• **Problem description**
With the pictures removed, please write out every line below exactly as given.

Records from a data collection
<<<<

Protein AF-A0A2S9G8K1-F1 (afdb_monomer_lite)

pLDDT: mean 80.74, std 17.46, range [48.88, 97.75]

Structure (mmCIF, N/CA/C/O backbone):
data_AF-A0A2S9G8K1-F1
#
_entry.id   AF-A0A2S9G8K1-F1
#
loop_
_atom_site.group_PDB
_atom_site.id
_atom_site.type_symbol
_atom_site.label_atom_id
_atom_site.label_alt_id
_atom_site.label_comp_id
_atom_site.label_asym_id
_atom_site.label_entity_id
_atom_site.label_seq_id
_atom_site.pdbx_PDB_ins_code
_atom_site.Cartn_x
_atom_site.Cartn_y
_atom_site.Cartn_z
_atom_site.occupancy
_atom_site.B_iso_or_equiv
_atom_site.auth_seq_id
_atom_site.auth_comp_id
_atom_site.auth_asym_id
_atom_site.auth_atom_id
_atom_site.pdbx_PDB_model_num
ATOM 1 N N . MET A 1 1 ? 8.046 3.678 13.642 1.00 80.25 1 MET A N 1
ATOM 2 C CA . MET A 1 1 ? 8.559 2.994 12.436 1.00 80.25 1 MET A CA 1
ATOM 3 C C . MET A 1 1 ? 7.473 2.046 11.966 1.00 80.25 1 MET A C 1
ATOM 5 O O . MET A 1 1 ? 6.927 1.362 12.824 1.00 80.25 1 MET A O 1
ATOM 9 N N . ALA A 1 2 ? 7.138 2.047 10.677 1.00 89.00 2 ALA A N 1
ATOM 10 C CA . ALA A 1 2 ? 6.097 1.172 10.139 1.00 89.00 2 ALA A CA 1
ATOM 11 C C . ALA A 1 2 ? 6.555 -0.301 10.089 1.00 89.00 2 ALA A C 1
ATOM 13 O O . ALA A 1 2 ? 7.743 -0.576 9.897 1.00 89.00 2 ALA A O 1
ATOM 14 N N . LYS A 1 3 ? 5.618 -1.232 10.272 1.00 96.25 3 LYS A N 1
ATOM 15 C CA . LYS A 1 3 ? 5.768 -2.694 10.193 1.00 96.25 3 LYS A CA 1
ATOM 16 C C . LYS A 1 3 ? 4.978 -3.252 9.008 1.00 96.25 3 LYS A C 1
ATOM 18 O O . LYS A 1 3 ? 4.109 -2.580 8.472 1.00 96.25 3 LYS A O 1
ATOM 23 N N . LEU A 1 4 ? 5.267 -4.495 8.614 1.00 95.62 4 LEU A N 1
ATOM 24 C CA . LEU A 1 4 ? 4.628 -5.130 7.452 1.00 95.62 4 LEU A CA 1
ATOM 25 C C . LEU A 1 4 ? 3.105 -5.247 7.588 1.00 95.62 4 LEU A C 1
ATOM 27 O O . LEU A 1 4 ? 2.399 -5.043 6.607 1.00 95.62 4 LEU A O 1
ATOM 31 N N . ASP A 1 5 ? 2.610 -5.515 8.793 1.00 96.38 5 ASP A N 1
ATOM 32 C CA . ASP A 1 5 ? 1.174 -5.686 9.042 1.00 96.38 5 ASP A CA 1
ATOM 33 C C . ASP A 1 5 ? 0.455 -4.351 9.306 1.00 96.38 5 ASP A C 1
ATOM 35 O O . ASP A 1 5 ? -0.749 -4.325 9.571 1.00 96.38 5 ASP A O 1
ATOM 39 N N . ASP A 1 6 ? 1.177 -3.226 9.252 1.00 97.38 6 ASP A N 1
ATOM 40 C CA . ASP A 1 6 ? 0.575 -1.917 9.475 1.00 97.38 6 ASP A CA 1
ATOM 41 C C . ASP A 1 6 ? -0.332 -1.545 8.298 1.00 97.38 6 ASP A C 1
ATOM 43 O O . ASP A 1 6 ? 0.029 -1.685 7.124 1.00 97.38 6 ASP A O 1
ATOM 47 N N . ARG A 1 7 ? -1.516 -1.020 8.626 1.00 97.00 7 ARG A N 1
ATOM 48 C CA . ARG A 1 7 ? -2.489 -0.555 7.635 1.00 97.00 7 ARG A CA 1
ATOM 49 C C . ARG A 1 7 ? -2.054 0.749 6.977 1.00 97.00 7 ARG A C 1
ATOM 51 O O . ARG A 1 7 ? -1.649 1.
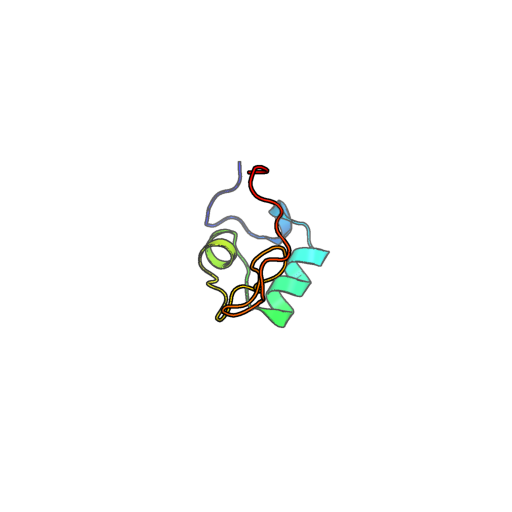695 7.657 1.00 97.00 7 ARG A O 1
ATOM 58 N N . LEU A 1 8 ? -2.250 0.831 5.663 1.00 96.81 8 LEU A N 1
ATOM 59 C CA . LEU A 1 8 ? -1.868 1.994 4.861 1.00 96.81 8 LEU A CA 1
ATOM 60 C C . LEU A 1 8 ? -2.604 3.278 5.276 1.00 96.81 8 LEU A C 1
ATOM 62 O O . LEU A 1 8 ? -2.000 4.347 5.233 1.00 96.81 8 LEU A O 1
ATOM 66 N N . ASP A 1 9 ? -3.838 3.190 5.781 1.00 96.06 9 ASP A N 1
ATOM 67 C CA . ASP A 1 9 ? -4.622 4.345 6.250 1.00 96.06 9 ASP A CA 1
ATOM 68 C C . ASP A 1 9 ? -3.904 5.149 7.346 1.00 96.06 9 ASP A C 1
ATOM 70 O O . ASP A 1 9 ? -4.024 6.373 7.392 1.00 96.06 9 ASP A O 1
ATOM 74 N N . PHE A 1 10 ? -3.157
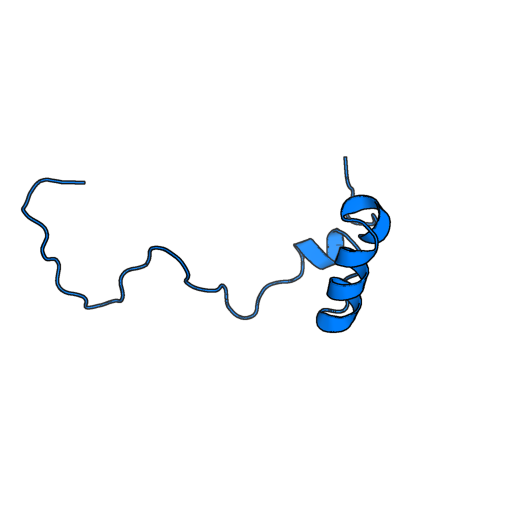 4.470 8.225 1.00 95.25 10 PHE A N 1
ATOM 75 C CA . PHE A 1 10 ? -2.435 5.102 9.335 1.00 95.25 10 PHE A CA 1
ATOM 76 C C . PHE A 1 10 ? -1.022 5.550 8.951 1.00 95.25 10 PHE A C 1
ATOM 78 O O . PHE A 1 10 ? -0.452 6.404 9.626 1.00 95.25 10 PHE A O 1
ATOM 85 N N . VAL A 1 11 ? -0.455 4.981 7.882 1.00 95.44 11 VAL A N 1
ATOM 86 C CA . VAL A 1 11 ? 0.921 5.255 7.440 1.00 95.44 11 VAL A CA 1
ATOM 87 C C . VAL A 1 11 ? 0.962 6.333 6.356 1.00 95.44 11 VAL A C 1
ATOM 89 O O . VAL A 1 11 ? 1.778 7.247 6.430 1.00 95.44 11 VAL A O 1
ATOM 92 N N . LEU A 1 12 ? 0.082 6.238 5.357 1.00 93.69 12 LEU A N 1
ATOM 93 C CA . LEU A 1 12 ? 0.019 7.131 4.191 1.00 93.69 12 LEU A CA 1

>>>>

• **Result of the task**
Protein AF-A0A2S9G8K1-F1 (afdb_monomer_lite)

pLDDT: mean 80.74, std 17.46, range [48.88, 97.75]

Structure (mmCIF, N/CA/C/O backbone):
data_AF-A0A2S9G8K1-F1
#
_entry.id   AF-A0A2S9G8K1-F1
#
loop_
_atom_site.group_PDB
_atom_site.id
_atom_site.type_symbol
_atom_site.label_atom_id
_atom_site.label_alt_id
_atom_site.label_comp_id
_atom_site.label_asym_id
_atom_site.label_entity_id
_atom_site.label_seq_id
_atom_site.pdbx_PDB_ins_code
_atom_site.Cartn_x
_atom_site.Cartn_y
_atom_site.Cartn_z
_atom_site.occupancy
_atom_site.B_iso_or_equiv
_atom_site.auth_seq_id
_atom_site.auth_comp_id
_atom_site.auth_asym_id
_atom_site.auth_atom_id
_atom_site.pdbx_PDB_model_num
ATOM 1 N N . MET A 1 1 ? 8.046 3.678 13.642 1.00 80.25 1 MET A N 1
ATOM 2 C CA . MET A 1 1 ? 8.559 2.994 12.436 1.00 80.25 1 MET A CA 1
ATOM 3 C C . MET A 1 1 ? 7.473 2.046 11.966 1.00 80.25 1 MET A C 1
ATOM 5 O O . MET A 1 1 ? 6.927 1.362 12.824 1.00 80.25 1 MET A O 1
ATOM 9 N N . ALA A 1 2 ? 7.138 2.047 10.677 1.00 89.00 2 ALA A N 1
ATOM 10 C CA . ALA A 1 2 ? 6.097 1.172 10.139 1.00 89.00 2 ALA A CA 1
ATOM 11 C C . ALA A 1 2 ? 6.555 -0.301 10.089 1.00 89.00 2 ALA A C 1
ATOM 13 O O . ALA A 1 2 ? 7.743 -0.576 9.897 1.00 89.00 2 ALA A O 1
ATOM 14 N N . LYS A 1 3 ? 5.618 -1.232 10.272 1.00 96.25 3 LYS A N 1
ATOM 15 C CA . LYS A 1 3 ? 5.768 -2.694 10.193 1.00 96.25 3 LYS A CA 1
ATOM 16 C C . LYS A 1 3 ? 4.978 -3.252 9.008 1.00 96.25 3 LYS A C 1
ATOM 18 O O . LYS A 1 3 ? 4.109 -2.580 8.472 1.00 96.25 3 LYS A O 1
ATOM 23 N N . LEU A 1 4 ? 5.267 -4.495 8.614 1.00 95.62 4 LEU A N 1
ATOM 24 C CA . LEU A 1 4 ? 4.628 -5.130 7.452 1.00 95.62 4 LEU A CA 1
ATOM 25 C C . LEU A 1 4 ? 3.105 -5.247 7.588 1.00 95.62 4 LEU A C 1
ATOM 27 O O . LEU A 1 4 ? 2.399 -5.043 6.607 1.00 95.62 4 LEU A O 1
ATOM 31 N N . ASP A 1 5 ? 2.610 -5.515 8.793 1.00 96.38 5 ASP A N 1
ATOM 32 C CA . ASP A 1 5 ? 1.174 -5.686 9.042 1.00 96.38 5 ASP A CA 1
ATOM 33 C C . ASP A 1 5 ? 0.455 -4.351 9.306 1.00 96.38 5 ASP A C 1
ATOM 35 O O . ASP A 1 5 ? -0.749 -4.325 9.571 1.00 96.38 5 ASP A O 1
ATOM 39 N N . ASP A 1 6 ? 1.177 -3.226 9.252 1.00 97.38 6 ASP A N 1
ATOM 40 C CA . ASP A 1 6 ? 0.575 -1.917 9.475 1.00 97.38 6 ASP A CA 1
ATOM 41 C C . ASP A 1 6 ? -0.332 -1.545 8.298 1.00 97.38 6 ASP A C 1
ATOM 43 O O . ASP A 1 6 ? 0.029 -1.685 7.124 1.00 97.38 6 ASP A O 1
ATOM 47 N N . ARG A 1 7 ? -1.516 -1.020 8.626 1.00 97.00 7 ARG A N 1
ATOM 48 C CA . ARG A 1 7 ? -2.489 -0.555 7.635 1.00 97.00 7 ARG A CA 1
ATOM 49 C C . ARG A 1 7 ? -2.054 0.749 6.977 1.00 97.00 7 ARG A C 1
ATOM 51 O O . ARG A 1 7 ? -1.649 1.
695 7.657 1.00 97.00 7 ARG A O 1
ATOM 58 N N . LEU A 1 8 ? -2.250 0.831 5.663 1.00 96.81 8 LEU A N 1
ATOM 59 C CA . LEU A 1 8 ? -1.868 1.994 4.861 1.00 96.81 8 LEU A CA 1
ATOM 60 C C . LEU A 1 8 ? -2.604 3.278 5.276 1.00 96.81 8 LEU A C 1
ATOM 62 O O . LEU A 1 8 ? -2.000 4.347 5.233 1.00 96.81 8 LEU A O 1
ATOM 66 N N . ASP A 1 9 ? -3.838 3.190 5.781 1.00 96.06 9 ASP A N 1
ATOM 67 C CA . ASP A 1 9 ? -4.622 4.345 6.250 1.00 96.06 9 ASP A CA 1
ATOM 68 C C . ASP A 1 9 ? -3.904 5.149 7.346 1.00 96.06 9 ASP A C 1
ATOM 70 O O . ASP A 1 9 ? -4.024 6.373 7.392 1.00 96.06 9 ASP A O 1
ATOM 74 N N . PHE A 1 10 ? -3.157
 4.470 8.225 1.00 95.25 10 PHE A N 1
ATOM 75 C CA . PHE A 1 10 ? -2.435 5.102 9.335 1.00 95.25 10 PHE A CA 1
ATOM 76 C C . PHE A 1 10 ? -1.022 5.550 8.951 1.00 95.25 10 PHE A C 1
ATOM 78 O O . PHE A 1 10 ? -0.452 6.404 9.626 1.00 95.25 10 PHE A O 1
ATOM 85 N N . VAL A 1 11 ? -0.455 4.981 7.882 1.00 95.44 11 VAL A N 1
ATOM 86 C CA . VAL A 1 11 ? 0.921 5.255 7.440 1.00 95.44 11 VAL A CA 1
ATOM 87 C C . VAL A 1 11 ? 0.962 6.333 6.356 1.00 95.44 11 VAL A C 1
ATOM 89 O O . VAL A 1 11 ? 1.778 7.247 6.430 1.00 95.44 11 VAL A O 1
ATOM 92 N N . LEU A 1 12 ? 0.082 6.238 5.357 1.00 93.69 12 LEU A N 1
ATOM 93 C CA . LEU A 1 12 ? 0.019 7.131 4.191 1.00 93.69 12 LEU A CA 1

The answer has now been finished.